▸ **REQUIREMENT**: Comb the records below for the string "isomerase" and copy each line where it turns up.

(DATA SUPPLIED Opens)

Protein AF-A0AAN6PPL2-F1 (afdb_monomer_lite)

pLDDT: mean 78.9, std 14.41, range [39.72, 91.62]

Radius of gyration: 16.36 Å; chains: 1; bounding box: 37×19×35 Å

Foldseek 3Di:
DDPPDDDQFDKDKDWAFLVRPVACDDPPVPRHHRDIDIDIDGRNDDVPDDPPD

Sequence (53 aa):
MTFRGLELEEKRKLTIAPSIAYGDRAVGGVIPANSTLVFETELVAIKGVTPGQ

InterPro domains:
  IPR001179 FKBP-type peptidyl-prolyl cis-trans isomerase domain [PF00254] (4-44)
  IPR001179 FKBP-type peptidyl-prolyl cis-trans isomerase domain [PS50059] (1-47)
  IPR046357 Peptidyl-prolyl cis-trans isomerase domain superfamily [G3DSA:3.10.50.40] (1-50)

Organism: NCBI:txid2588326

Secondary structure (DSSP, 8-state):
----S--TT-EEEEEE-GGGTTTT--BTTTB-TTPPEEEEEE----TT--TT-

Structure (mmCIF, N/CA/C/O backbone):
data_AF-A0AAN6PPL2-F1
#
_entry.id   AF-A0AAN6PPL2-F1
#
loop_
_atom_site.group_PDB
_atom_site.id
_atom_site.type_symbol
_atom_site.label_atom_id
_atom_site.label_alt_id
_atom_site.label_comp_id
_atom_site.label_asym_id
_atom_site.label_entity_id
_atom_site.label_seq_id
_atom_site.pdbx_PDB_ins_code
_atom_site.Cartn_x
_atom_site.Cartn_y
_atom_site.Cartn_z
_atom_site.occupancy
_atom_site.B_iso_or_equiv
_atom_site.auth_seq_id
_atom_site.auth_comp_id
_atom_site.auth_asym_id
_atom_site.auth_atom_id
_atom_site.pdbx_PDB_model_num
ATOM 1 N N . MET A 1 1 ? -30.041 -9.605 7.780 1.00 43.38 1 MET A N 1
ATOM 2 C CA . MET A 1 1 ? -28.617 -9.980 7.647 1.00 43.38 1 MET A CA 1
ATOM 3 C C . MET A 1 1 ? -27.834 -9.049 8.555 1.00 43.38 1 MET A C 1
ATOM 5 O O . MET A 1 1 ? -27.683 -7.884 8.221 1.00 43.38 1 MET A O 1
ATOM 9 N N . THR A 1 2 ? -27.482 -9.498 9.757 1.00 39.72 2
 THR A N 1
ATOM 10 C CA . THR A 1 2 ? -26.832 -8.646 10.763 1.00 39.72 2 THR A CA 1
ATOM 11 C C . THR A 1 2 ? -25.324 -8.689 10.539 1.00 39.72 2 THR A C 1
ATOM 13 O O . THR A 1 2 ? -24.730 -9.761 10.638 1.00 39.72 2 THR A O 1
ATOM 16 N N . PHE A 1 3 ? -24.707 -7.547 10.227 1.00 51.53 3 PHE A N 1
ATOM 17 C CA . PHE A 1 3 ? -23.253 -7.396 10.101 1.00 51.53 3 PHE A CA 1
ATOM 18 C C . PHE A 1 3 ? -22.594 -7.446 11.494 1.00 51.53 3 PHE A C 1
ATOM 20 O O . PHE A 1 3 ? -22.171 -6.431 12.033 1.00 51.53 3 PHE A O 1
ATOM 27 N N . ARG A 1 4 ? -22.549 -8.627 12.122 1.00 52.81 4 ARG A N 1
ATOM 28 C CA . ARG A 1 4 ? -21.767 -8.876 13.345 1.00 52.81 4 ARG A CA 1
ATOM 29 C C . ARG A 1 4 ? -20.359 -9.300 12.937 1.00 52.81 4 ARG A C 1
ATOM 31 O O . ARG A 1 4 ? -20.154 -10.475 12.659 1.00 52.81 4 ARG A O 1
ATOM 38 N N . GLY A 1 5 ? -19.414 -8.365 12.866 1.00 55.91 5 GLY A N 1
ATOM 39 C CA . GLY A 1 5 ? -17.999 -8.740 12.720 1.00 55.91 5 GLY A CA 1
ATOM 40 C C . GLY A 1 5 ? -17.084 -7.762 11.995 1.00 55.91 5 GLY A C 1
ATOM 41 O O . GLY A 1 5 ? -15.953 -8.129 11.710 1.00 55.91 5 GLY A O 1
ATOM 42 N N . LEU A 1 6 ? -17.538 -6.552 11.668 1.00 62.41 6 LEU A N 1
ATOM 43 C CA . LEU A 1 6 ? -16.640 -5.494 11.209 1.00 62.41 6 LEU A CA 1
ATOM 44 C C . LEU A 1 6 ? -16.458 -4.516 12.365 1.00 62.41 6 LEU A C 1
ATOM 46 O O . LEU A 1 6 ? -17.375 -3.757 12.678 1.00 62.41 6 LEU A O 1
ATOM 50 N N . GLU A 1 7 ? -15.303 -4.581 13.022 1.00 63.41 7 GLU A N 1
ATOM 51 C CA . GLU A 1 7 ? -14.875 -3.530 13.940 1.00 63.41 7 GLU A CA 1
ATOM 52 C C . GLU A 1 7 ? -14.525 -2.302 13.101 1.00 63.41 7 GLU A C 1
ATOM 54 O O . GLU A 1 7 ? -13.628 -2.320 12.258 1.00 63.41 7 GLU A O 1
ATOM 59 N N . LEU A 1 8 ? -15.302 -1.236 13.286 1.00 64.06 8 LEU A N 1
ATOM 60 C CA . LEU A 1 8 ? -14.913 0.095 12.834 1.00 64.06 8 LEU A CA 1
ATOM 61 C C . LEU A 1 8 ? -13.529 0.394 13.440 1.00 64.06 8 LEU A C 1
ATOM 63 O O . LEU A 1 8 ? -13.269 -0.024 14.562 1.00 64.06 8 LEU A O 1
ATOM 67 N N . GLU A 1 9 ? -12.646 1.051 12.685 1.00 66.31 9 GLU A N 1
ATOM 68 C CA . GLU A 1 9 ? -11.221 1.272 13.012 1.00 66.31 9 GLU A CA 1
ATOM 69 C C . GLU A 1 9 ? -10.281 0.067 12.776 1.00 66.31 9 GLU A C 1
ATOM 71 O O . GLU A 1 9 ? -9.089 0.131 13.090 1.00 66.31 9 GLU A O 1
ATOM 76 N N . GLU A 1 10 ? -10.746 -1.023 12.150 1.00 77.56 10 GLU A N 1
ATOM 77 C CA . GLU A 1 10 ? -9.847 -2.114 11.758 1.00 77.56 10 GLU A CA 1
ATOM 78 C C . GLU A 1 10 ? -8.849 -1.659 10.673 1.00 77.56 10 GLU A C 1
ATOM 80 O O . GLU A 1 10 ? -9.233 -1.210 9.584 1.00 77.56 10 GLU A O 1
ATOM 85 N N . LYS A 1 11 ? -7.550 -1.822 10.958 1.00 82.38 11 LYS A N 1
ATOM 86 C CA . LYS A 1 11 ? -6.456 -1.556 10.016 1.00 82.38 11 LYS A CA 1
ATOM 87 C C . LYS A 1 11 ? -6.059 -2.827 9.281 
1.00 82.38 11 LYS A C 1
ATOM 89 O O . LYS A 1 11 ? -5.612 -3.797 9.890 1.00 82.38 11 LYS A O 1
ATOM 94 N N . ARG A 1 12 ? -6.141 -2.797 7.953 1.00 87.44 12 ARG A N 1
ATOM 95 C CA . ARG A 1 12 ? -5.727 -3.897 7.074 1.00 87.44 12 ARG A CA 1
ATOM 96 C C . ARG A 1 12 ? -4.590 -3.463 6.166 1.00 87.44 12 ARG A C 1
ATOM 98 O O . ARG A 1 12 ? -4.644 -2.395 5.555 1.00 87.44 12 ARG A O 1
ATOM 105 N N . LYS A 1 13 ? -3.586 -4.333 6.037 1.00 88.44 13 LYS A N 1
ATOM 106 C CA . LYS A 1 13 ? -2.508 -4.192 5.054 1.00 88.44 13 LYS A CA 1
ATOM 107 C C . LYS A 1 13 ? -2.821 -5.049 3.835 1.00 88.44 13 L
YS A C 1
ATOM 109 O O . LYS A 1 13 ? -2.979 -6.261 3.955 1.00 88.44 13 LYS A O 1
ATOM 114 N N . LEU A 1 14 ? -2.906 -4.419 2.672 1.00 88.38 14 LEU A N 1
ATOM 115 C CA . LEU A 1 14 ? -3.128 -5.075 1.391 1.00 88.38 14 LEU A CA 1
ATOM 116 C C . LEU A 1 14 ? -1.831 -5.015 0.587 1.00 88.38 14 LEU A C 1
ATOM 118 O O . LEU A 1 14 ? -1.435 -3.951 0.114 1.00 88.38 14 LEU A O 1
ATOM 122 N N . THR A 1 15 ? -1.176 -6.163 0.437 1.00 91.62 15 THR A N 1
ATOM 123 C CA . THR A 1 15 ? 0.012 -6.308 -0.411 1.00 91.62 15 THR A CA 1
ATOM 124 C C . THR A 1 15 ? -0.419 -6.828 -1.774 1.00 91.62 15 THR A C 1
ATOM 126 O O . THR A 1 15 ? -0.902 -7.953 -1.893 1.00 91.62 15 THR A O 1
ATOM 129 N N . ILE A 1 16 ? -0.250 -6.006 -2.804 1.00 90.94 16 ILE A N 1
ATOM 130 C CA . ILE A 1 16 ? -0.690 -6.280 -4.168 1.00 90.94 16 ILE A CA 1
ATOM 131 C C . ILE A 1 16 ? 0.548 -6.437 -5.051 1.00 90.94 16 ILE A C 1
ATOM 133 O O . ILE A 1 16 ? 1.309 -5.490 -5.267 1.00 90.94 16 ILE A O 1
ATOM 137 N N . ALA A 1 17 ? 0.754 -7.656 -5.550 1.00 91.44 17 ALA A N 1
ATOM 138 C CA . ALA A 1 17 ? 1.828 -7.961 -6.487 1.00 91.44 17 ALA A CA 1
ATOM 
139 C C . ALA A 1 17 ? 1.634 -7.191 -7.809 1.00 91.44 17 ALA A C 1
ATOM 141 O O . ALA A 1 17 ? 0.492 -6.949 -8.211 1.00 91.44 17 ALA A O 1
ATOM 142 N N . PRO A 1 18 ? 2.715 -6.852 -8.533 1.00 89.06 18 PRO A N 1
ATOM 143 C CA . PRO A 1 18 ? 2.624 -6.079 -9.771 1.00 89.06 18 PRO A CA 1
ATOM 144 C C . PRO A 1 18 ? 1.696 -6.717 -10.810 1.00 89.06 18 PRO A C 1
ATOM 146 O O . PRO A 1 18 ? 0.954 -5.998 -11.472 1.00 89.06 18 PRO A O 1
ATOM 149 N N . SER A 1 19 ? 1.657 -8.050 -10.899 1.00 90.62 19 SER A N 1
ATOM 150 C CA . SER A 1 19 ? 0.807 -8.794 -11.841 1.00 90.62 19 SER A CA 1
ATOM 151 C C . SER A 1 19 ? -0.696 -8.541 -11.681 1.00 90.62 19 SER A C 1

(DATA SUPPLIED Closes)

▸ **FINAL ANSWER**:
  IPR001179 FKBP-type peptidyl-prolyl cis-trans isomerase domain [PF00254] (4-44)
  IPR001179 FKBP-type peptidyl-prolyl cis-trans isomerase domain [PS50059] (1-47)
  IPR046357 Peptidyl-prolyl cis-trans isomerase domain superfamily [G3DSA:3.10.50.40] (1-50)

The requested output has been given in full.